About this task:
Below are records with pictures in them. Output exactly the lines from the one with "ATOM 58 C CA" through the one with "ATOM 104 N N", both included, and leave every picture out; give only those lines.

Material provided:
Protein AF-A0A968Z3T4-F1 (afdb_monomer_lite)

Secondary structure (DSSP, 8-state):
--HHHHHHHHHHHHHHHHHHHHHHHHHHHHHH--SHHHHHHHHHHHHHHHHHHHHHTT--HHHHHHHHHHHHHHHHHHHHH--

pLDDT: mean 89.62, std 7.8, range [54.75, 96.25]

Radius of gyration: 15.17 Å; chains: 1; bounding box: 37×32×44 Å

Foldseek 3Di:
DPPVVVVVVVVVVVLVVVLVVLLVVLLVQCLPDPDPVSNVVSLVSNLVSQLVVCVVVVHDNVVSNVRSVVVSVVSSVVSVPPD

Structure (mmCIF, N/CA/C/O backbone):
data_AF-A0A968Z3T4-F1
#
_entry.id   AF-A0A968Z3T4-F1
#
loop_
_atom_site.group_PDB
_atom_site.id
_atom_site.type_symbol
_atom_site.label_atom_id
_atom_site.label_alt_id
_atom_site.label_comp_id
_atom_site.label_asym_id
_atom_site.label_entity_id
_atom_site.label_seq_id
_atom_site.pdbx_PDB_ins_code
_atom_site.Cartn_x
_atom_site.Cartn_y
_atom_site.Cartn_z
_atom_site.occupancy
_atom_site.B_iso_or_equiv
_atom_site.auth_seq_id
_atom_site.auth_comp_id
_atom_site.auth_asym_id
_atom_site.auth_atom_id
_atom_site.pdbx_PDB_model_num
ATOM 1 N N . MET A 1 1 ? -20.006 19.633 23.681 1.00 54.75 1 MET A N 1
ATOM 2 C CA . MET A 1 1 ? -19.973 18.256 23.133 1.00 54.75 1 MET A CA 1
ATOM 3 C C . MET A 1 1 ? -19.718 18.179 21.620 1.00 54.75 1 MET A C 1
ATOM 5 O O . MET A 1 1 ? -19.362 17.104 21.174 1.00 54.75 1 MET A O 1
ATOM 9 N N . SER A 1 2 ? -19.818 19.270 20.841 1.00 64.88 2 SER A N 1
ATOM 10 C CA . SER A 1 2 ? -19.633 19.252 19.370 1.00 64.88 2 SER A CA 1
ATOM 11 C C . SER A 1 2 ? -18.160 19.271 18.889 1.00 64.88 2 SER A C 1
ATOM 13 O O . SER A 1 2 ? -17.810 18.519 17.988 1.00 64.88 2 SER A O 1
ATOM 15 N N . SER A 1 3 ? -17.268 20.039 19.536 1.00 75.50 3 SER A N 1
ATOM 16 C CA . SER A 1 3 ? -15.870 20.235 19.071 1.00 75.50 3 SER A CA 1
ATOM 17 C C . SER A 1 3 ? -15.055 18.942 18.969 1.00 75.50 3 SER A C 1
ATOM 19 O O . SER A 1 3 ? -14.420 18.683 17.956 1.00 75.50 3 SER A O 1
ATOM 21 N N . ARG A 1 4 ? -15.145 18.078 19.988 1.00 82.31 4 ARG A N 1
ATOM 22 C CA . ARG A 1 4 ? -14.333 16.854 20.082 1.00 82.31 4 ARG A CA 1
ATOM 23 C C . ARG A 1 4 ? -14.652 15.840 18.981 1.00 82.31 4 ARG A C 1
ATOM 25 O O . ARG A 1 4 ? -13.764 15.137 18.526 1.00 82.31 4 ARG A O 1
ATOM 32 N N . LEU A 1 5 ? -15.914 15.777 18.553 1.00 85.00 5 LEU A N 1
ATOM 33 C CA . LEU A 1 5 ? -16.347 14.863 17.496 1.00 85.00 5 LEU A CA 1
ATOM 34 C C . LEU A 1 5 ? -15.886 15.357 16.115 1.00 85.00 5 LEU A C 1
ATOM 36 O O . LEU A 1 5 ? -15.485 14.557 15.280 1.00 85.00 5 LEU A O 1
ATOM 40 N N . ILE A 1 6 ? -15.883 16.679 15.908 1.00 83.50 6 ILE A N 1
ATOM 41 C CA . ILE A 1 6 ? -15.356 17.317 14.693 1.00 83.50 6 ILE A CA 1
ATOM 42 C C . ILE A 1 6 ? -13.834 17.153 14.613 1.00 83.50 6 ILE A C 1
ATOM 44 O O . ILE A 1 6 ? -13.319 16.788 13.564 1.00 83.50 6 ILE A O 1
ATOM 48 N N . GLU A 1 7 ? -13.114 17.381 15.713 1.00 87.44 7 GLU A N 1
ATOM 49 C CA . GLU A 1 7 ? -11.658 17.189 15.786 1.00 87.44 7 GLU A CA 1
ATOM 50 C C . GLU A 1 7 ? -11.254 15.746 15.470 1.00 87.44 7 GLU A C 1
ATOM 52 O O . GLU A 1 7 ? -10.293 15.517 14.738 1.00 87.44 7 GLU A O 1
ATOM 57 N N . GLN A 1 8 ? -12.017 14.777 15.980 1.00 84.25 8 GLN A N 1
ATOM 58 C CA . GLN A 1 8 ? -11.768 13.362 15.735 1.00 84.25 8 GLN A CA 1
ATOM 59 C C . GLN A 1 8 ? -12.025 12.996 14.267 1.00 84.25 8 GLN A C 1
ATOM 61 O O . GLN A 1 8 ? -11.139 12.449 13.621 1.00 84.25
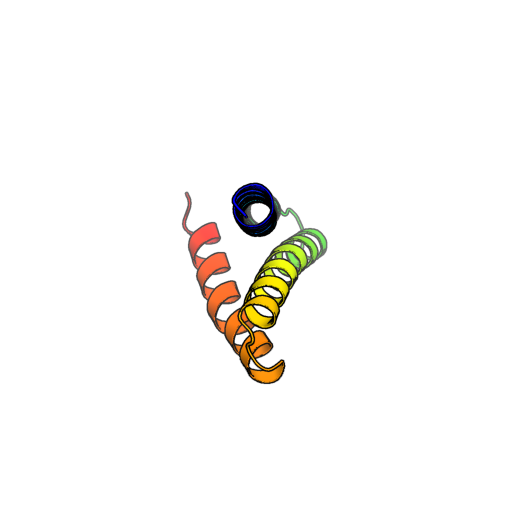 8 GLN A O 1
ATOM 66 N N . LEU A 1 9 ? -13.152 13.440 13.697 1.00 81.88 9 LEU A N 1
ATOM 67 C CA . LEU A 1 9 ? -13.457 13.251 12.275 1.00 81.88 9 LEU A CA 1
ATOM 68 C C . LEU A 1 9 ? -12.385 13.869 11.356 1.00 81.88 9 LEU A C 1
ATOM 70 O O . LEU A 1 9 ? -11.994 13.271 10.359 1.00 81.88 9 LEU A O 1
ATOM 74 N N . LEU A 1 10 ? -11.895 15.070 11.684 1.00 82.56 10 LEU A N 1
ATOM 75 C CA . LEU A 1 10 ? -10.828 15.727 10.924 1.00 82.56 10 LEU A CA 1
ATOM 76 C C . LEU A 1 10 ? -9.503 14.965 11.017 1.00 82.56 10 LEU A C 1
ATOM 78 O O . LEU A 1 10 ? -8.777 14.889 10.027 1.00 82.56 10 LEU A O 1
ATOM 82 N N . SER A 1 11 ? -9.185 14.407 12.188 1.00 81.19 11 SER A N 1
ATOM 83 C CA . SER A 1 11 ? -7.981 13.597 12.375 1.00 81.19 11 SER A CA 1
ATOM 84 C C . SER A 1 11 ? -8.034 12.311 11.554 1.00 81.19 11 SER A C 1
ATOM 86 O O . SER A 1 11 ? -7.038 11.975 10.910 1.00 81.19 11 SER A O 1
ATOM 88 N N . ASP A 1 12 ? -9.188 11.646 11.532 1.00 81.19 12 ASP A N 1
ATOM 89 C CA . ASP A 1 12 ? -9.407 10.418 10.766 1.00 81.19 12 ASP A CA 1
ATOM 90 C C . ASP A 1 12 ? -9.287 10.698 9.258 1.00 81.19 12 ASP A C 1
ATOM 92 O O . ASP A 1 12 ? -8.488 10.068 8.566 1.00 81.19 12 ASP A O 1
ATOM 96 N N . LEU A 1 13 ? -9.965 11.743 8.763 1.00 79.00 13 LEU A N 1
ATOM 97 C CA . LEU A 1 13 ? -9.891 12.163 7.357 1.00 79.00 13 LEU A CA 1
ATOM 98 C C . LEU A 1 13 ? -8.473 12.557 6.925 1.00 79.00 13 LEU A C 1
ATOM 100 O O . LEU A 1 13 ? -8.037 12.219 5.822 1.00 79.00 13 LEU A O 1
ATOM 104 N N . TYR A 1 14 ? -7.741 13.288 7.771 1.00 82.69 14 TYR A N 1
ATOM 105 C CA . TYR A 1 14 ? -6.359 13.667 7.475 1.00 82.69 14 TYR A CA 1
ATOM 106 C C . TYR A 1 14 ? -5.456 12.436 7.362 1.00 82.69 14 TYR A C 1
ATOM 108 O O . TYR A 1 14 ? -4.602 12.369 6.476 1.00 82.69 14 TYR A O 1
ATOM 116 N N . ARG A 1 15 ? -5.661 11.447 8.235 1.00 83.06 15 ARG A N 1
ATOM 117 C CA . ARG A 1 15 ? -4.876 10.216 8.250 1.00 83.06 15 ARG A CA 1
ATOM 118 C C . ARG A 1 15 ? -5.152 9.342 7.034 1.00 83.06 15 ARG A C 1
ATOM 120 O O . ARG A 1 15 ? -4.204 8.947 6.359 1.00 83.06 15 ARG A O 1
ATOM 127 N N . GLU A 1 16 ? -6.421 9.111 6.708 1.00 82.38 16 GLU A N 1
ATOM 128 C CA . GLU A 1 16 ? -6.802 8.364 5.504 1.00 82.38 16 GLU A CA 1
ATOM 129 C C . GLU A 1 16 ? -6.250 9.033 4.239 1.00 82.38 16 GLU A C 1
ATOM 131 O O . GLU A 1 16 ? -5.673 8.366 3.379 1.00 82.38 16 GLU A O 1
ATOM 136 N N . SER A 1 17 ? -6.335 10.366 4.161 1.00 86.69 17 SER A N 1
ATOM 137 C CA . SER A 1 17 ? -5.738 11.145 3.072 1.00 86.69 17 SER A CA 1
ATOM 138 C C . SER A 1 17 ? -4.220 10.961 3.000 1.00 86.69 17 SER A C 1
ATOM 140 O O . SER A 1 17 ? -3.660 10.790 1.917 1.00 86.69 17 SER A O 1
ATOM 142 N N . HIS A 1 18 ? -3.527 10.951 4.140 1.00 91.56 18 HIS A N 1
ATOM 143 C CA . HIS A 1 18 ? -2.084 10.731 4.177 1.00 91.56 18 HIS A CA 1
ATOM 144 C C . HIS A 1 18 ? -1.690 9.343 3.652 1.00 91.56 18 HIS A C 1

Task output:
ATOM 58 C CA . GLN A 1 8 ? -11.768 13.362 15.735 1.00 84.25 8 GLN A CA 1
ATOM 59 C C . GLN A 1 8 ? -12.025 12.996 14.267 1.00 84.25 8 GLN A C 1
ATOM 61 O O . GLN A 1 8 ? -11.139 12.449 13.621 1.00 84.25
 8 GLN A O 1
ATOM 66 N N . LEU A 1 9 ? -13.152 13.440 13.697 1.00 81.88 9 LEU A N 1
ATOM 67 C CA . LEU A 1 9 ? -13.457 13.251 12.275 1.00 81.88 9 LEU A CA 1
ATOM 68 C C . LEU A 1 9 ? -12.385 13.869 11.356 1.00 81.88 9 LEU A C 1
ATOM 70 O O . LEU A 1 9 ? -11.994 13.271 10.359 1.00 81.88 9 LEU A O 1
ATOM 74 N N . LEU A 1 10 ? -11.895 15.070 11.684 1.00 82.56 10 LEU A N 1
ATOM 75 C CA . LEU A 1 10 ? -10.828 15.727 10.924 1.00 82.56 10 LEU A CA 1
ATOM 76 C C . LEU A 1 10 ? -9.503 14.965 11.017 1.00 82.56 10 LEU A C 1
ATOM 78 O O . LEU A 1 10 ? -8.777 14.889 10.027 1.00 82.56 10 LEU A O 1
ATOM 82 N N . SER A 1 11 ? -9.185 14.407 12.188 1.00 81.19 11 SER A N 1
ATOM 83 C CA . SER A 1 11 ? -7.981 13.597 12.375 1.00 81.19 11 SER A CA 1
ATOM 84 C C . SER A 1 11 ? -8.034 12.311 11.554 1.00 81.19 11 SER A C 1
ATOM 86 O O . SER A 1 11 ? -7.038 11.975 10.910 1.00 81.19 11 SER A O 1
ATOM 88 N N . ASP A 1 12 ? -9.188 11.646 11.532 1.00 81.19 12 ASP A N 1
ATOM 89 C CA . ASP A 1 12 ? -9.407 10.418 10.766 1.00 81.19 12 ASP A CA 1
ATOM 90 C C . ASP A 1 12 ? -9.287 10.698 9.258 1.00 81.19 12 ASP A C 1
ATOM 92 O O . ASP A 1 12 ? -8.488 10.068 8.566 1.00 81.19 12 ASP A O 1
ATOM 96 N N . LEU A 1 13 ? -9.965 11.743 8.763 1.00 79.00 13 LEU A N 1
ATOM 97 C CA . LEU A 1 13 ? -9.891 12.163 7.357 1.00 79.00 13 LEU A CA 1
ATOM 98 C C . LEU A 1 13 ? -8.473 12.557 6.925 1.00 79.00 13 LEU A C 1
ATOM 100 O O . LEU A 1 13 ? -8.037 12.219 5.822 1.00 79.00 13 LEU A O 1
ATOM 104 N N . TYR A 1 14 ? -7.741 13.288 7.771 1.00 82.69 14 TYR A N 1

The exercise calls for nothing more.